Contudo, hoje resolvi pisar em falso. Quebrei a rotina de todas as semanas, sempre no mesmo dia, sempre na mesma hora. Errei de propósito o caminho, pois não queria encontrar aquilo que sempre quis achar. Passos firmes e determinantes em direção ao desconhecido, com a cabeça ocupada demais pensando nas coisas que li e nas coisas que estudei. Concentrado e nervoso. Não precisava de mais nervosismo, não hoje. Não queria ter mais uma surpresa, mais uma partícula de pensamento diário e de busca na minha mente. Não hoje.
E com passos errados e errados ao que pareciam ser certos, eu encontrei. Eu encontrei-a.
Olhando pra baixo, com rosto rosado, entristecido, ocupada com sua rotina, não pode me ver. Eu, acovardado e surpreso por encontrá-la logo ali, naquela hora, apressei-me para sair de seu campo de visão. O aperto no peito que há dias me atormentava sem motivo, oculta, agora explica-se. A alma sabia que seria hoje, nesse instante, após tantos dias passando no mesmo lugar, no mesmo dia e hora. Talvez os olhos dela não tenha encontrado os meus, mas tenho uma louca certeza de que algo dentro dela sentiu meu caminhar trôpego, vagando pelo caminho errado, certo pela primeira vez, quando eu menos esperei.
No fim, o mundo dá mesmo voltas ao redor de sí. Eu já sabia que isso iria acontecer. Aqueles olhos tristes que pude ver hoje, felizes quando encontravam os meus, apontam para outra direção agora.
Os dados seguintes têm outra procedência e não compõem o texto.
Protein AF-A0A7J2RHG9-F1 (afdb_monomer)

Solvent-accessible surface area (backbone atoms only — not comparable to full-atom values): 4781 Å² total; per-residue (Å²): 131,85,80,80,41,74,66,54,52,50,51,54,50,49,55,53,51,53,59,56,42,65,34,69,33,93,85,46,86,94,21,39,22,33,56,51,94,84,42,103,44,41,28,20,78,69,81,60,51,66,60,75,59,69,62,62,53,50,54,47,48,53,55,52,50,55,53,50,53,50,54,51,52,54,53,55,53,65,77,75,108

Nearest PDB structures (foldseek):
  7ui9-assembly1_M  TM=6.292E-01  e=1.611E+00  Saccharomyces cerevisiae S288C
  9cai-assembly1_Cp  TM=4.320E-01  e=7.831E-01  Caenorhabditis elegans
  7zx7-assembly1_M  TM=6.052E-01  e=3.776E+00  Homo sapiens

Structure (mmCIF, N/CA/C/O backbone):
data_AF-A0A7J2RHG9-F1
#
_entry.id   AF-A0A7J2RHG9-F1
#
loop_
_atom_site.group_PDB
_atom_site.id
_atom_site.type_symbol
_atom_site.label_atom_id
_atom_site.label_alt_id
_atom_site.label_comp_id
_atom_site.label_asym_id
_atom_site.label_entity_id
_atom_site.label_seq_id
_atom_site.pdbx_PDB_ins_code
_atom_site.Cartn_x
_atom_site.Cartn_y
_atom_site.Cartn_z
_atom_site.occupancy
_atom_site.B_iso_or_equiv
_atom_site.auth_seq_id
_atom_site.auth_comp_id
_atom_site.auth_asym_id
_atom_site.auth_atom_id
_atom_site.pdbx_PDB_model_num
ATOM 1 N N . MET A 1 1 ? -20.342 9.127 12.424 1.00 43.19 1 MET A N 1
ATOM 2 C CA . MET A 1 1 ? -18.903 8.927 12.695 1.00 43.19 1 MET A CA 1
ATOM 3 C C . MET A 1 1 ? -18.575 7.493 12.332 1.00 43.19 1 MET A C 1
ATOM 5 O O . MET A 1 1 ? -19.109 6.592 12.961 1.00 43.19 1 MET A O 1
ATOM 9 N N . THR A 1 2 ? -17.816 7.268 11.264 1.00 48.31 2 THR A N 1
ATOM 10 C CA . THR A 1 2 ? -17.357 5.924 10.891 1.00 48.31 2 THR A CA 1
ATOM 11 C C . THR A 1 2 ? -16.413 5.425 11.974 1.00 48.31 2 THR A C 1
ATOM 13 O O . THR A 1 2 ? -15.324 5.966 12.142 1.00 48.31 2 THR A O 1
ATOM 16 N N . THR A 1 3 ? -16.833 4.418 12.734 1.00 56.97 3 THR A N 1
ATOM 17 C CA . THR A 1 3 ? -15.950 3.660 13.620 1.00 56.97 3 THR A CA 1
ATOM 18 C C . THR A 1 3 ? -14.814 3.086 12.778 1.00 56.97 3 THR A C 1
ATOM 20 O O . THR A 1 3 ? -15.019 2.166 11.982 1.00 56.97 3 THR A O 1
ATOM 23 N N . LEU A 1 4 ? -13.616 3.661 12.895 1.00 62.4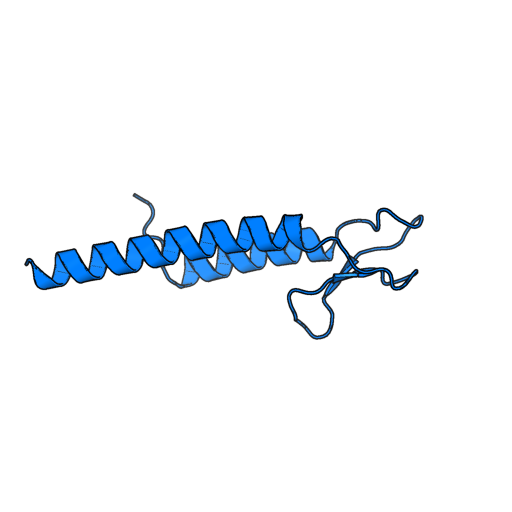7 4 LEU A N 1
ATOM 24 C CA . LEU A 1 4 ? -12.418 3.112 12.272 1.00 62.47 4 LEU A CA 1
ATOM 25 C C . LEU A 1 4 ? -12.000 1.886 13.096 1.00 62.47 4 LEU A C 1
ATOM 27 O O . LEU A 1 4 ? -11.250 1.986 14.061 1.00 62.47 4 LEU A O 1
ATOM 31 N N . THR A 1 5 ? -12.580 0.733 12.771 1.00 80.88 5 THR A N 1
ATOM 32 C CA . THR A 1 5 ? -12.208 -0.556 13.356 1.00 80.88 5 THR A CA 1
ATOM 33 C C . THR A 1 5 ? -10.852 -1.006 12.811 1.00 80.88 5 THR A C 1
ATOM 35 O O . THR A 1 5 ? -10.397 -0.522 11.771 1.00 80.88 5 THR A O 1
ATOM 38 N N . GLN A 1 6 ? -10.215 -1.971 13.478 1.00 84.62 6 GLN A N 1
ATOM 39 C CA . GLN A 1 6 ? -9.007 -2.624 12.961 1.00 84.62 6 GLN A CA 1
ATOM 40 C C . GLN A 1 6 ? -9.216 -3.159 11.533 1.00 84.62 6 GLN A C 1
ATOM 42 O O . GLN A 1 6 ? -8.324 -3.054 10.697 1.00 84.62 6 GLN A O 1
ATOM 47 N N . GLU A 1 7 ? -10.414 -3.664 11.223 1.00 88.31 7 GLU A N 1
ATOM 48 C CA . GLU A 1 7 ? -10.776 -4.106 9.873 1.00 88.31 7 GLU A CA 1
ATOM 49 C C . GLU A 1 7 ? -10.770 -2.964 8.853 1.00 88.31 7 GLU A C 1
ATOM 51 O O . GLU A 1 7 ? -10.252 -3.133 7.752 1.00 88.31 7 GLU A O 1
ATOM 56 N N . ASN A 1 8 ? -11.318 -1.797 9.205 1.00 88.50 8 ASN A N 1
ATOM 57 C CA . ASN A 1 8 ? -11.307 -0.632 8.319 1.00 88.50 8 ASN A CA 1
ATOM 58 C C . ASN A 1 8 ? -9.881 -0.118 8.099 1.00 88.50 8 ASN A C 1
ATOM 60 O O . ASN A 1 8 ? -9.527 0.222 6.974 1.00 88.50 8 ASN A O 1
ATOM 64 N N . PHE A 1 9 ? -9.042 -0.133 9.139 1.00 91.06 9 PHE A N 1
ATOM 65 C CA . PHE A 1 9 ? -7.617 0.168 9.003 1.00 91.06 9 PHE A CA 1
ATOM 66 C C . PHE A 1 9 ? -6.931 -0.780 8.007 1.00 91.06 9 PHE A C 1
ATOM 68 O O . PHE A 1 9 ? -6.288 -0.316 7.068 1.00 91.06 9 PHE A O 1
ATOM 75 N N . ILE A 1 10 ? -7.120 -2.095 8.158 1.00 91.12 10 ILE A N 1
ATOM 76 C CA . ILE A 1 10 ? -6.538 -3.097 7.252 1.00 91.12 10 ILE A CA 1
ATOM 77 C C . ILE A 1 10 ? -7.030 -2.890 5.813 1.00 91.12 10 ILE A C 1
ATOM 79 O O . ILE A 1 10 ? -6.219 -2.891 4.888 1.00 91.12 10 ILE A O 1
ATOM 83 N N . LYS A 1 11 ? -8.335 -2.659 5.616 1.00 91.62 11 LYS A N 1
ATOM 84 C CA . LYS A 1 11 ? -8.922 -2.411 4.288 1.00 91.62 11 LYS A CA 1
ATOM 85 C C . LYS A 1 11 ? -8.302 -1.199 3.594 1.00 91.62 11 LYS A C 1
ATOM 87 O O . LYS A 1 11 ? -7.998 -1.285 2.408 1.00 91.62 11 LYS A O 1
ATOM 92 N N . GLU A 1 12 ? -8.079 -0.100 4.314 1.00 91.94 12 GLU A N 1
ATOM 93 C CA . GLU A 1 12 ? -7.446 1.095 3.741 1.00 91.94 12 GLU A CA 1
ATOM 94 C C . GLU A 1 12 ? -5.980 0.842 3.351 1.00 91.94 12 GLU A C 1
ATOM 96 O O . GLU A 1 12 ? -5.557 1.249 2.269 1.00 91.94 12 GLU A O 1
ATOM 101 N N . ILE A 1 13 ? -5.216 0.104 4.166 1.00 91.19 13 ILE A N 1
ATOM 102 C CA . ILE A 1 13 ? -3.832 -0.271 3.825 1.00 91.19 13 ILE A CA 1
ATOM 103 C C . ILE A 1 13 ? -3.780 -1.171 2.584 1.00 91.19 13 ILE A C 1
ATOM 105 O O . ILE A 1 13 ? -2.971 -0.922 1.685 1.00 91.19 13 ILE A O 1
ATOM 109 N N . ILE A 1 14 ? -4.647 -2.186 2.506 1.00 89.31 14 ILE A N 1
ATOM 110 C CA . ILE A 1 14 ? -4.720 -3.091 1.348 1.00 89.31 14 ILE A CA 1
ATOM 111 C C . ILE A 1 14 ? -5.095 -2.306 0.092 1.00 89.31 14 ILE A C 1
ATOM 113 O O . ILE A 1 14 ? -4.419 -2.429 -0.921 1.00 89.31 14 ILE A O 1
ATOM 117 N N . LYS A 1 15 ? -6.094 -1.420 0.168 1.00 89.88 15 LYS A N 1
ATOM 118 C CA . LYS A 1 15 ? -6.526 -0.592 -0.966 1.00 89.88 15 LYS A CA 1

E a sensação ruim, o peso e o aperto, cessam lentamente. Bom saber que ela está bem, que está viva. Dá-me forças pra continuar caminhando firme, determinante e confiante. Algo de extrema importância me aguarda agora. Talvez depois, em outro dia qualquer eu volte para encarar aqueles olhos mais uma vez e permita que este corresponda o olhar.
Quem sabe um dia, num futuro próximo.